─── Data provided ───

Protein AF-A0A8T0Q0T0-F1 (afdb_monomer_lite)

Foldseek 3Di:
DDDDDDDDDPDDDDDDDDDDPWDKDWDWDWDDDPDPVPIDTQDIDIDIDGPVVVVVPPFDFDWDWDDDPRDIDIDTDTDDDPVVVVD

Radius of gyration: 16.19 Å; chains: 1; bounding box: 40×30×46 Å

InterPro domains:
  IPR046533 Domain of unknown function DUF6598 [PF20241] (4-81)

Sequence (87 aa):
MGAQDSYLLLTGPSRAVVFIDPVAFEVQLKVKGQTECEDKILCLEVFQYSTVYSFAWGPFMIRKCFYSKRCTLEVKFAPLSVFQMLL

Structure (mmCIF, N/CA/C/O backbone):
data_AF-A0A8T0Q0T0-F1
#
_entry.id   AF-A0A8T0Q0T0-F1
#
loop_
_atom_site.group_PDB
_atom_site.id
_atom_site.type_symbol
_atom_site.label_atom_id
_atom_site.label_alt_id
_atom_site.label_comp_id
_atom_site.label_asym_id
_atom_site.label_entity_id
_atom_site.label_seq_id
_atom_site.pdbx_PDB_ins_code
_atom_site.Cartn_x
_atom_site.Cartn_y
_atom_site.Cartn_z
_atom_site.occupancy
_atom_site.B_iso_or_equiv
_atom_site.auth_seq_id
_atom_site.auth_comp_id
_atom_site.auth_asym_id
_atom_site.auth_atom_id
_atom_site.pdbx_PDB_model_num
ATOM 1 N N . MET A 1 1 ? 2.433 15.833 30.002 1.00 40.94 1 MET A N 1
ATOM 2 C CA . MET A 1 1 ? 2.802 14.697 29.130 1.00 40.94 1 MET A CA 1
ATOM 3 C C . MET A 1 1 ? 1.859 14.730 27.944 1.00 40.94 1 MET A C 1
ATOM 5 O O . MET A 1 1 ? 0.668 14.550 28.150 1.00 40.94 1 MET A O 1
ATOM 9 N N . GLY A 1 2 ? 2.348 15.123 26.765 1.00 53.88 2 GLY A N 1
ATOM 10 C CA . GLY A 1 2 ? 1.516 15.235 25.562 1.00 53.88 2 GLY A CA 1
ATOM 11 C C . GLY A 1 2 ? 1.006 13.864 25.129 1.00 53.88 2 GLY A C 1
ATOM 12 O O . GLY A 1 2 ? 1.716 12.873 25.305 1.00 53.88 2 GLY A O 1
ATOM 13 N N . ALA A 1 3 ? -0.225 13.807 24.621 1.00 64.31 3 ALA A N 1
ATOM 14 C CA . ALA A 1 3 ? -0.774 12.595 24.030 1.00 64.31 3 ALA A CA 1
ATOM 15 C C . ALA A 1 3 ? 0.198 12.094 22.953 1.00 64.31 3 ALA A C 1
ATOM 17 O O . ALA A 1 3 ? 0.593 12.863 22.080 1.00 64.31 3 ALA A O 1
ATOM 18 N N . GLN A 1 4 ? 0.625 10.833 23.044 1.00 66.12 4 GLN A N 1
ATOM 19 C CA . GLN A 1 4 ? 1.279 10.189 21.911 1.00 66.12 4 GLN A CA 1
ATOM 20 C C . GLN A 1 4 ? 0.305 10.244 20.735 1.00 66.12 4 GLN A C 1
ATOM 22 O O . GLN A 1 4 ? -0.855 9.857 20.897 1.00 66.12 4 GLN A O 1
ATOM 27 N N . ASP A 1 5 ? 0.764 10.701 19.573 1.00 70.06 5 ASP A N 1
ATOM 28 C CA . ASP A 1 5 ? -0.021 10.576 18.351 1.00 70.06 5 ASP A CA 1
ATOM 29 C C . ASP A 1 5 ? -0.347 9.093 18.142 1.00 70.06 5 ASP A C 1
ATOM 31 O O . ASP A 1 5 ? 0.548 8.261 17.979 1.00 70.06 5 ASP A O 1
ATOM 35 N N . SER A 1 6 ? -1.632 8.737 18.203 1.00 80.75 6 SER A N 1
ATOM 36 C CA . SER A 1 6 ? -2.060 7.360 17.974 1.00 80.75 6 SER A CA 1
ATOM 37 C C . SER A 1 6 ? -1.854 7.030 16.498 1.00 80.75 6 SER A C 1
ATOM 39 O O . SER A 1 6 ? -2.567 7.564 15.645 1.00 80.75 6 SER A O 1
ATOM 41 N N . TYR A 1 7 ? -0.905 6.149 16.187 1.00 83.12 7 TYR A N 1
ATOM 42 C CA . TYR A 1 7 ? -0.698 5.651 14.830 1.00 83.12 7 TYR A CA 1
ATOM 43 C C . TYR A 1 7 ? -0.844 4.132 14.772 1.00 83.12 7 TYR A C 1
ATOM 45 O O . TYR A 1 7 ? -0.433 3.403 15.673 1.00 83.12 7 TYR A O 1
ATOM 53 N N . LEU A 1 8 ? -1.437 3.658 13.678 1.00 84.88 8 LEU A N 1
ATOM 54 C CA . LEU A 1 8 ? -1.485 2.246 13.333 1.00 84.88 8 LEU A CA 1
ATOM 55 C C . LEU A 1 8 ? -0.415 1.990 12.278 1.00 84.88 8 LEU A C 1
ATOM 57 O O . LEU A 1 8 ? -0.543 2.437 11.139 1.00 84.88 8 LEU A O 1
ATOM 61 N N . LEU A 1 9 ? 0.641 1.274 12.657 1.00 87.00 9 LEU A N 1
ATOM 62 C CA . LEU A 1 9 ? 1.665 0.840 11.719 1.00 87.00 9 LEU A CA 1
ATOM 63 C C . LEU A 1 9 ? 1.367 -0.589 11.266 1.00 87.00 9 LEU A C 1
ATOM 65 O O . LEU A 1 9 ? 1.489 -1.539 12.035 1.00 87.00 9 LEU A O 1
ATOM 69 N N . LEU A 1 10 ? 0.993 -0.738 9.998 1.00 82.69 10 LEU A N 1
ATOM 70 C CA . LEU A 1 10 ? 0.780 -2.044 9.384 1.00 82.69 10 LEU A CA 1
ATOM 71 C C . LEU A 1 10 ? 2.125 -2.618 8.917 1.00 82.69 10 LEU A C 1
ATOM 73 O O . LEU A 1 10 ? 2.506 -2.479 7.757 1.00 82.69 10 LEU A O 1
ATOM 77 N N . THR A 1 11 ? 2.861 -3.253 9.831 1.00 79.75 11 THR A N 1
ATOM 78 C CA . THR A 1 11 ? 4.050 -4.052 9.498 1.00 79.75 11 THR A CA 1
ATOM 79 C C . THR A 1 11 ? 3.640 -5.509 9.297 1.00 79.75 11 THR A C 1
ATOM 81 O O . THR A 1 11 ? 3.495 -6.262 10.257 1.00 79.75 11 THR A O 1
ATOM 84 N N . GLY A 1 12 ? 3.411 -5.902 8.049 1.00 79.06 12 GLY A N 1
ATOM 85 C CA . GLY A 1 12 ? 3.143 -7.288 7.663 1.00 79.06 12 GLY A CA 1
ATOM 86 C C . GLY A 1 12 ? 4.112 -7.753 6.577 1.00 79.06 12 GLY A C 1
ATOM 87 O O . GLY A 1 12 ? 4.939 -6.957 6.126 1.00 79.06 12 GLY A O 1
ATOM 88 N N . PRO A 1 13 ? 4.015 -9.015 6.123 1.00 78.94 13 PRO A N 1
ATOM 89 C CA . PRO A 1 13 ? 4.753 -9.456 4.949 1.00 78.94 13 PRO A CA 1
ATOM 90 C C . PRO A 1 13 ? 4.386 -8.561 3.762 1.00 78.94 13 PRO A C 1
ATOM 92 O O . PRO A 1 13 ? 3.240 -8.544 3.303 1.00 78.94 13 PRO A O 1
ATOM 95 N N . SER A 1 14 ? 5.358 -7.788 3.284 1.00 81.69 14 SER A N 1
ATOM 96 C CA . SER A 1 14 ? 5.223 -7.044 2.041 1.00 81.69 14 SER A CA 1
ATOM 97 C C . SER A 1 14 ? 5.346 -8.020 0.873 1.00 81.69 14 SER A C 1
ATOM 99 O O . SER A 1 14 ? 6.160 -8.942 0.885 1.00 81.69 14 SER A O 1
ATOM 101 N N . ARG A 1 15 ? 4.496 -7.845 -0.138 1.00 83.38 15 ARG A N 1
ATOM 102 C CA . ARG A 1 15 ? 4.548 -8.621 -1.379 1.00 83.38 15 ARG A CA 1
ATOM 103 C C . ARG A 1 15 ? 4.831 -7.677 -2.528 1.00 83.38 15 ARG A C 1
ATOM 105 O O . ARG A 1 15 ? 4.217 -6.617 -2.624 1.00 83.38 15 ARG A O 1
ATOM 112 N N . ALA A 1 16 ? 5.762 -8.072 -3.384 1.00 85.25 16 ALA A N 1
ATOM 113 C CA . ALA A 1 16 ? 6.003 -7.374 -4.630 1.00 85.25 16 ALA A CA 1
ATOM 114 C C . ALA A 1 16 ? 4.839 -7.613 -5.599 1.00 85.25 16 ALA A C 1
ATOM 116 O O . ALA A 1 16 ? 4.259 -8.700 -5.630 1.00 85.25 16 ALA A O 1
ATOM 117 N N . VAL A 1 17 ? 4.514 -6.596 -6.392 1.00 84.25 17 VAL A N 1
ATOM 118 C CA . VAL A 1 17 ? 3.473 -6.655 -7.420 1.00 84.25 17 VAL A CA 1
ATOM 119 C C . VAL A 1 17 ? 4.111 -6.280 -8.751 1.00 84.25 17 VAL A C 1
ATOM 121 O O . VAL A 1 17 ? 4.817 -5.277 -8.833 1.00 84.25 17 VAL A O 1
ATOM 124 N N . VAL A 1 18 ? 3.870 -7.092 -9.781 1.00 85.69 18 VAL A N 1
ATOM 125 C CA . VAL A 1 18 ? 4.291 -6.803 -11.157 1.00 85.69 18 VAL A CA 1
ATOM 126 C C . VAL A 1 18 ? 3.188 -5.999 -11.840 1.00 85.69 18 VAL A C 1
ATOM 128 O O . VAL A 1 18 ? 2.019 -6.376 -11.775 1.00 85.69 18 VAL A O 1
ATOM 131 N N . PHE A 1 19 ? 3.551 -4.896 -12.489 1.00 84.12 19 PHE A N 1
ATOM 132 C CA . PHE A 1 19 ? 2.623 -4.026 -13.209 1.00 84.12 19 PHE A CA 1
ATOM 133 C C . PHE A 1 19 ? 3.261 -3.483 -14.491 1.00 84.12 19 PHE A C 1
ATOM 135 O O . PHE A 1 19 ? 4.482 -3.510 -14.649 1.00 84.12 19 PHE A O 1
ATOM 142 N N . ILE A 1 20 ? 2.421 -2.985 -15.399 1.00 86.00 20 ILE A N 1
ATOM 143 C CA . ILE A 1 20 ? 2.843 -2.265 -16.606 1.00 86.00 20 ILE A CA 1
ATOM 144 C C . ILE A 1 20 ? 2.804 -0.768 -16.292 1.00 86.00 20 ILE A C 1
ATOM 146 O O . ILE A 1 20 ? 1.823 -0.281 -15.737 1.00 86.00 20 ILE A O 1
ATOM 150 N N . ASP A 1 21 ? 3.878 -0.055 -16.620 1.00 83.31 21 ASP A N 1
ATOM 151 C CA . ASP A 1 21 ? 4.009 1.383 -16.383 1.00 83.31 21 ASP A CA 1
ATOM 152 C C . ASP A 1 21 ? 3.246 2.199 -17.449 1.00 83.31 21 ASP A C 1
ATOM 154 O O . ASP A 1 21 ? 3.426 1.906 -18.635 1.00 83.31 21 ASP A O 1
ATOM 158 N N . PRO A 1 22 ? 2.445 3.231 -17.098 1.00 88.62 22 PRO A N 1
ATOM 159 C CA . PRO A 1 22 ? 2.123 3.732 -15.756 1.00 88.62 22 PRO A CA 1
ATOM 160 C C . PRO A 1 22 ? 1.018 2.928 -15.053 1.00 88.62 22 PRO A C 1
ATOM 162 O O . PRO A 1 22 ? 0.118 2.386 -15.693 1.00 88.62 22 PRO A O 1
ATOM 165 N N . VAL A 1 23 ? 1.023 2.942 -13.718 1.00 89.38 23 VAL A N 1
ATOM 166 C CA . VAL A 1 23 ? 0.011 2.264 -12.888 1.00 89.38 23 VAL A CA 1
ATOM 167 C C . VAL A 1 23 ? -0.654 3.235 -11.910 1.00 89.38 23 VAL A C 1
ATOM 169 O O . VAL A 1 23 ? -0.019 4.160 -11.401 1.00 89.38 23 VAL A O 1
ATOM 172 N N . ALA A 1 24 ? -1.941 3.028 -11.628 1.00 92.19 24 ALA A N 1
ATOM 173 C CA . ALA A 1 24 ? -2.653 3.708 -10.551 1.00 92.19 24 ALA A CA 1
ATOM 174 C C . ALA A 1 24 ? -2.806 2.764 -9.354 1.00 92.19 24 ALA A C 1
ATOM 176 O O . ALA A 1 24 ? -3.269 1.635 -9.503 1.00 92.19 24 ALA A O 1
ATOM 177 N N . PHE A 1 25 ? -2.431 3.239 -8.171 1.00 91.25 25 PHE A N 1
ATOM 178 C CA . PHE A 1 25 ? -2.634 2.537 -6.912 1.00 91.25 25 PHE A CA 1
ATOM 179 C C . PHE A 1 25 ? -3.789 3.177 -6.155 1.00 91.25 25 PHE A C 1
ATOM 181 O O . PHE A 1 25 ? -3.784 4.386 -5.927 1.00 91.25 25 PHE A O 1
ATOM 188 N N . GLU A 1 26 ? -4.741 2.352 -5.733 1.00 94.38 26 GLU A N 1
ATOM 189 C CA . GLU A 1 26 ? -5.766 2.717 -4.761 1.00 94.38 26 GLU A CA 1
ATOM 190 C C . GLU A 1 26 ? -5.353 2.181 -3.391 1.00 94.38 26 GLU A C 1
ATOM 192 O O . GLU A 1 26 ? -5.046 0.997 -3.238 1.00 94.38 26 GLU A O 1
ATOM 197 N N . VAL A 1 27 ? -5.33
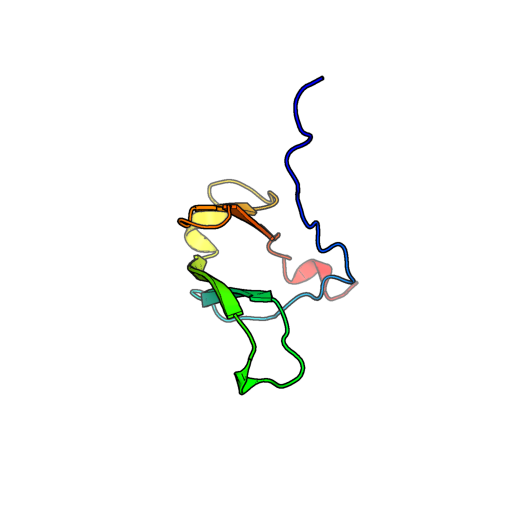0 3.056 -2.389 1.00 91.75 27 VAL A N 1
ATOM 198 C CA . VAL A 1 27 ? -5.040 2.680 -1.007 1.00 91.75 27 VAL A CA 1
ATOM 199 C C . VAL A 1 27 ? -6.187 3.122 -0.122 1.00 91.75 27 VAL A C 1
ATOM 201 O O . VAL A 1 27 ? -6.629 4.271 -0.156 1.00 91.75 27 VAL A O 1
ATOM 204 N N . GLN A 1 28 ? -6.660 2.185 0.694 1.00 91.44 28 GLN A N 1
ATOM 205 C CA . GLN A 1 28 ? -7.845 2.372 1.509 1.00 91.44 28 GLN A CA 1
ATOM 206 C C . GLN A 1 28 ? -7.597 1.917 2.944 1.00 91.44 28 GLN A C 1
ATOM 208 O O . GLN A 1 28 ? -7.266 0.759 3.196 1.00 91.44 28 GLN A O 1
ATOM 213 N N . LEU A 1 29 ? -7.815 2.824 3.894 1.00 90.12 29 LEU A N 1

───

• **Exercise instructions**
From the records above, reproduce exactly the lines from the one with "ATOM 27 N N" to the one with "ATOM 69 N N", both included, and no others.

• **Exercise output**
ATOM 27 N N . ASP A 1 5 ? 0.764 10.701 19.573 1.00 70.06 5 ASP A N 1
ATOM 28 C CA . ASP A 1 5 ? -0.021 10.576 18.351 1.00 70.06 5 ASP A CA 1
ATOM 29 C C . ASP A 1 5 ? -0.347 9.093 18.142 1.00 70.06 5 ASP A C 1
ATOM 31 O O . ASP A 1 5 ? 0.548 8.261 17.979 1.00 70.06 5 ASP A O 1
ATOM 35 N N . SER A 1 6 ? -1.632 8.737 18.203 1.00 80.75 6 SER A N 1
ATOM 36 C CA . SER A 1 6 ? -2.060 7.360 17.974 1.00 80.75 6 SER A CA 1
ATOM 37 C C . SER A 1 6 ? -1.854 7.030 16.498 1.00 80.75 6 SER A C 1
ATOM 39 O O . SER A 1 6 ? -2.567 7.564 15.645 1.00 80.75 6 SER A O 1
ATOM 41 N N . TYR A 1 7 ? -0.905 6.149 16.187 1.00 83.12 7 TYR A N 1
ATOM 42 C CA . TYR A 1 7 ? -0.698 5.651 14.830 1.00 83.12 7 TYR A CA 1
ATOM 43 C C . TYR A 1 7 ? -0.844 4.132 14.772 1.00 83.12 7 TYR A C 1
ATOM 45 O O . TYR A 1 7 ? -0.433 3.403 15.673 1.00 83.12 7 TYR A O 1
ATOM 53 N N . LEU A 1 8 ? -1.437 3.658 13.678 1.00 84.88 8 LEU A N 1
ATOM 54 C CA . LEU A 1 8 ? -1.485 2.246 13.333 1.00 84.88 8 LEU A CA 1
ATOM 55 C C . LEU A 1 8 ? -0.415 1.990 12.278 1.00 84.88 8 LEU A C 1
ATOM 57 O O . LEU A 1 8 ? -0.543 2.437 11.139 1.00 84.88 8 LEU A O 1
ATOM 61 N N . LEU A 1 9 ? 0.641 1.274 12.657 1.00 87.00 9 LEU A N 1
ATOM 62 C CA . LEU A 1 9 ? 1.665 0.840 11.719 1.00 87.00 9 LEU A CA 1
ATOM 63 C C . LEU A 1 9 ? 1.367 -0.589 11.266 1.00 87.00 9 LEU A C 1
ATOM 65 O O . LEU A 1 9 ? 1.489 -1.539 12.035 1.00 87.00 9 LEU A O 1
ATOM 69 N N . LEU A 1 10 ? 0.993 -0.738 9.998 1.00 82.69 10 LEU A N 1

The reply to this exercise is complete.